Extracted records:
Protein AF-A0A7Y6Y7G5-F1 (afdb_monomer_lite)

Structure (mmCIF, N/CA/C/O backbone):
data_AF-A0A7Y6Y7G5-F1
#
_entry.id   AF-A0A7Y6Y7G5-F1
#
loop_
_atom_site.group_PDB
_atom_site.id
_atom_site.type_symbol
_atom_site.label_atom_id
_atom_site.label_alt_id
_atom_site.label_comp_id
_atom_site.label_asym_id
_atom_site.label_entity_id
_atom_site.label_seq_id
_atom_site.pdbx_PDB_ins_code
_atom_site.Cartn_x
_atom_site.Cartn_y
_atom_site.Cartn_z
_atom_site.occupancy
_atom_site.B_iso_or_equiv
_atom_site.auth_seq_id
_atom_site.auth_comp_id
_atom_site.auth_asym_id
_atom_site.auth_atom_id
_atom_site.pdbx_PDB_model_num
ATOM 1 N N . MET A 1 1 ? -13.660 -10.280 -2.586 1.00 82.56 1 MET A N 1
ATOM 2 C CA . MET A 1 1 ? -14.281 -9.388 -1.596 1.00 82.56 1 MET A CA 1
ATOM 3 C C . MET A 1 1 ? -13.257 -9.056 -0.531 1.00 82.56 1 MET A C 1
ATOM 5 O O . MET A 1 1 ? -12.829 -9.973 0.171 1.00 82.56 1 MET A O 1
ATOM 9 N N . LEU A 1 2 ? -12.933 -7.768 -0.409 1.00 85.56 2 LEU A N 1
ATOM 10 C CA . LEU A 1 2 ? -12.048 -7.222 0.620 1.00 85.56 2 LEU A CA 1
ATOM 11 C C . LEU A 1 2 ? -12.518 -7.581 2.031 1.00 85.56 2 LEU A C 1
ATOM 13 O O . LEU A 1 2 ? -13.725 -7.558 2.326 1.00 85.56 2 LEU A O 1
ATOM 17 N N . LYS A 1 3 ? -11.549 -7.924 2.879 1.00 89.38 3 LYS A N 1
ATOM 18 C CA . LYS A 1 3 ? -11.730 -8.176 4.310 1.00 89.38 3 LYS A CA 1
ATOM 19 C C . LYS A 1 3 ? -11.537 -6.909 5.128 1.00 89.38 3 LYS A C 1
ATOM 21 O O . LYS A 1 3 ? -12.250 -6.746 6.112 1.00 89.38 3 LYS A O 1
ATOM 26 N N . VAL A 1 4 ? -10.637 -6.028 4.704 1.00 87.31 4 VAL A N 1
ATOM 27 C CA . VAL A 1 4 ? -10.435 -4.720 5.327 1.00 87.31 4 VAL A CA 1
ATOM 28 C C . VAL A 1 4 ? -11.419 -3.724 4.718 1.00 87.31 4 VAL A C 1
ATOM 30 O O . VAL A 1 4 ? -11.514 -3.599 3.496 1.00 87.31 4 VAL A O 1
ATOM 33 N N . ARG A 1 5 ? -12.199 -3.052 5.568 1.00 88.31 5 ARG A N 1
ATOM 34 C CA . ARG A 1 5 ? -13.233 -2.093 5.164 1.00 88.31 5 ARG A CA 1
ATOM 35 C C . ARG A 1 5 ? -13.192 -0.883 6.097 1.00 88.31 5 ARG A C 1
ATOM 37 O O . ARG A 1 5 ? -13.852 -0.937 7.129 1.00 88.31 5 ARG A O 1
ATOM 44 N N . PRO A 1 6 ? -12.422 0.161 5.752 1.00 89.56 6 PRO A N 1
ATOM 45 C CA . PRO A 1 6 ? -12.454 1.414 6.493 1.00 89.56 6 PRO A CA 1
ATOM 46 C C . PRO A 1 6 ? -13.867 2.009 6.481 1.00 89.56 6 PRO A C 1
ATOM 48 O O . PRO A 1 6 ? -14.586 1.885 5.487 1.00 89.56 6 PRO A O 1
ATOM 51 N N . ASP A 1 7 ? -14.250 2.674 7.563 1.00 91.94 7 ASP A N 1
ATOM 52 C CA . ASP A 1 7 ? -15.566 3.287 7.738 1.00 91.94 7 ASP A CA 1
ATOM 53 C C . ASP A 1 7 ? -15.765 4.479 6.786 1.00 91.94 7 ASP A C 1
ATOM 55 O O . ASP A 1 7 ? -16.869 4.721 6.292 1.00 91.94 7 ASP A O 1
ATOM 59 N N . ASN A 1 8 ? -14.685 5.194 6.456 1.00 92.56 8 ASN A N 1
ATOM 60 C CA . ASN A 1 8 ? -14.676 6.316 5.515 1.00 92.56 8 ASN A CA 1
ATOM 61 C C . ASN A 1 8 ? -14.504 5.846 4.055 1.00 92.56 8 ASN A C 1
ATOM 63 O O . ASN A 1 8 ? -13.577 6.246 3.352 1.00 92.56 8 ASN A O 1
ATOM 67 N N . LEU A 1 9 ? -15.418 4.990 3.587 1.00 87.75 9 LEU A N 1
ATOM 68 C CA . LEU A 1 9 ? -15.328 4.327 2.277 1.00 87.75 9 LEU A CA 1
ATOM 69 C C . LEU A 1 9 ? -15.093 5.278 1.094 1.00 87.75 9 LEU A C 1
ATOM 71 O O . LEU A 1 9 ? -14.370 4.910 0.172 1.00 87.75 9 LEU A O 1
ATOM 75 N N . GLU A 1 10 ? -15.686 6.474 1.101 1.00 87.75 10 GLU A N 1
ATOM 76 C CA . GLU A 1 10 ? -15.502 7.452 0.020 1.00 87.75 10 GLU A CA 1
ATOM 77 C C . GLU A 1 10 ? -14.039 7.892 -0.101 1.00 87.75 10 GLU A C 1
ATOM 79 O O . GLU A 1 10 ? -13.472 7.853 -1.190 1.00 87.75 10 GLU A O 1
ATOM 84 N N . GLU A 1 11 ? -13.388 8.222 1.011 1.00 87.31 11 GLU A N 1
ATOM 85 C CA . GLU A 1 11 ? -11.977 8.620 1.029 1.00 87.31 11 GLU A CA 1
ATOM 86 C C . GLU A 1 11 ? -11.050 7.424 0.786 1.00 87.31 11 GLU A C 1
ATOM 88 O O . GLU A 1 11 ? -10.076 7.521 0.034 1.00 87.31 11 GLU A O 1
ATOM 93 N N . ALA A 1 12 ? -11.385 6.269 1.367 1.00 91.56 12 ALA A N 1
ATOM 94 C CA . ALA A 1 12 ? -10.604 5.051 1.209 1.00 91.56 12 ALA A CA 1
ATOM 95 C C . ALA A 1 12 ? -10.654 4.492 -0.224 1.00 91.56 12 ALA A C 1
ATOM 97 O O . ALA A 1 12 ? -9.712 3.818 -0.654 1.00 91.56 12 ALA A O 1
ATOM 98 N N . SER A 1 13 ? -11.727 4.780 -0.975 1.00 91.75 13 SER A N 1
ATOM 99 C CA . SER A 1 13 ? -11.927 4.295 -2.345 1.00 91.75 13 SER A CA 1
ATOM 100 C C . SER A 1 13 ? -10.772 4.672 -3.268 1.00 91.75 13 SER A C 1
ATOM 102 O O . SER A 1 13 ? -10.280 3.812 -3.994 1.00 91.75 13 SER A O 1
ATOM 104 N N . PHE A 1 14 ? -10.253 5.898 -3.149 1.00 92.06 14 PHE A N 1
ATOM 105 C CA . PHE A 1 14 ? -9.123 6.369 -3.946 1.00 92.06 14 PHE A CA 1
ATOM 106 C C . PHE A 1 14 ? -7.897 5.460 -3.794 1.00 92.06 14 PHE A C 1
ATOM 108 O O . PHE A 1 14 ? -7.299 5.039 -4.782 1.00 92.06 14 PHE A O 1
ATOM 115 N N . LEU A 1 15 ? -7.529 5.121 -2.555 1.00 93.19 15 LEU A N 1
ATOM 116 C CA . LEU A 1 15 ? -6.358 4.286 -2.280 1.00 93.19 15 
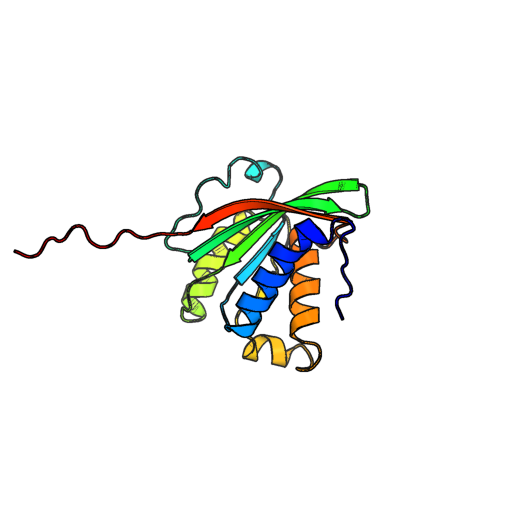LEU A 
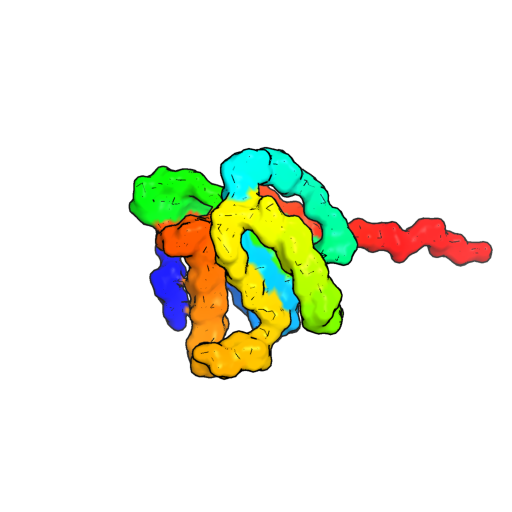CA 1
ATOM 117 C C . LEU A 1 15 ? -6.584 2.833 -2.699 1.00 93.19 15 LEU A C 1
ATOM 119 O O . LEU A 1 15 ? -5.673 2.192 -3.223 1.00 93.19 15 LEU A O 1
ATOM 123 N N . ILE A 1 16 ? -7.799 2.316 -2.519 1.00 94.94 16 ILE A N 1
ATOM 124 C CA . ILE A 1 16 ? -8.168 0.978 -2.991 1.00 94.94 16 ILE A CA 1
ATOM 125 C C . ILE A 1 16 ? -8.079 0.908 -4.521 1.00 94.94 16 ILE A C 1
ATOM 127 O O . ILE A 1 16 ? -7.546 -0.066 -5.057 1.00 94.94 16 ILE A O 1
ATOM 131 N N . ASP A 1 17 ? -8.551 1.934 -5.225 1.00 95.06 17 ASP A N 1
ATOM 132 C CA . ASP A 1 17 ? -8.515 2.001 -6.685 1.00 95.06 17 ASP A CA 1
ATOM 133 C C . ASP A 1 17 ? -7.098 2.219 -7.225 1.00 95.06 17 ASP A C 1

## What the exercise asks
Your answer should consist solely of the lines above from the line with "ATOM 18 C CA" to the line with "ATOM 46 C C", both included, reproduced exactly.

## Task response
ATOM 18 C CA . LYS A 1 3 ? -11.730 -8.176 4.310 1.00 89.38 3 LYS A CA 1
ATOM 19 C C . LYS A 1 3 ? -11.537 -6.909 5.128 1.00 89.38 3 LYS A C 1
ATOM 21 O O . LYS A 1 3 ? -12.250 -6.746 6.112 1.00 89.38 3 LYS A O 1
ATOM 26 N N . VAL A 1 4 ? -10.637 -6.028 4.704 1.00 87.31 4 VAL A N 1
ATOM 27 C CA . VAL A 1 4 ? -10.435 -4.720 5.327 1.00 87.31 4 VAL A CA 1
ATOM 28 C C . VAL A 1 4 ? -11.419 -3.724 4.718 1.00 87.31 4 VAL A C 1
ATOM 30 O O . VAL A 1 4 ? -11.514 -3.599 3.496 1.00 87.31 4 VAL A O 1
ATOM 33 N N . ARG A 1 5 ? -12.199 -3.052 5.568 1.00 88.31 5 ARG A N 1
ATOM 34 C CA . ARG A 1 5 ? -13.233 -2.093 5.164 1.00 88.31 5 ARG A CA 1
ATOM 35 C C . ARG A 1 5 ? -13.192 -0.883 6.097 1.00 88.31 5 ARG A C 1
ATOM 37 O O . ARG A 1 5 ? -13.852 -0.937 7.129 1.00 88.31 5 ARG A O 1
ATOM 44 N N . PRO A 1 6 ? -12.422 0.161 5.752 1.00 89.56 6 PRO A N 1
ATOM 45 C CA . PRO A 1 6 ? -12.454 1.414 6.493 1.00 89.56 6 PRO A CA 1
ATOM 46 C C . PRO A 1 6 ? -13.867 2.009 6.481 1.00 89.56 6 PRO A C 1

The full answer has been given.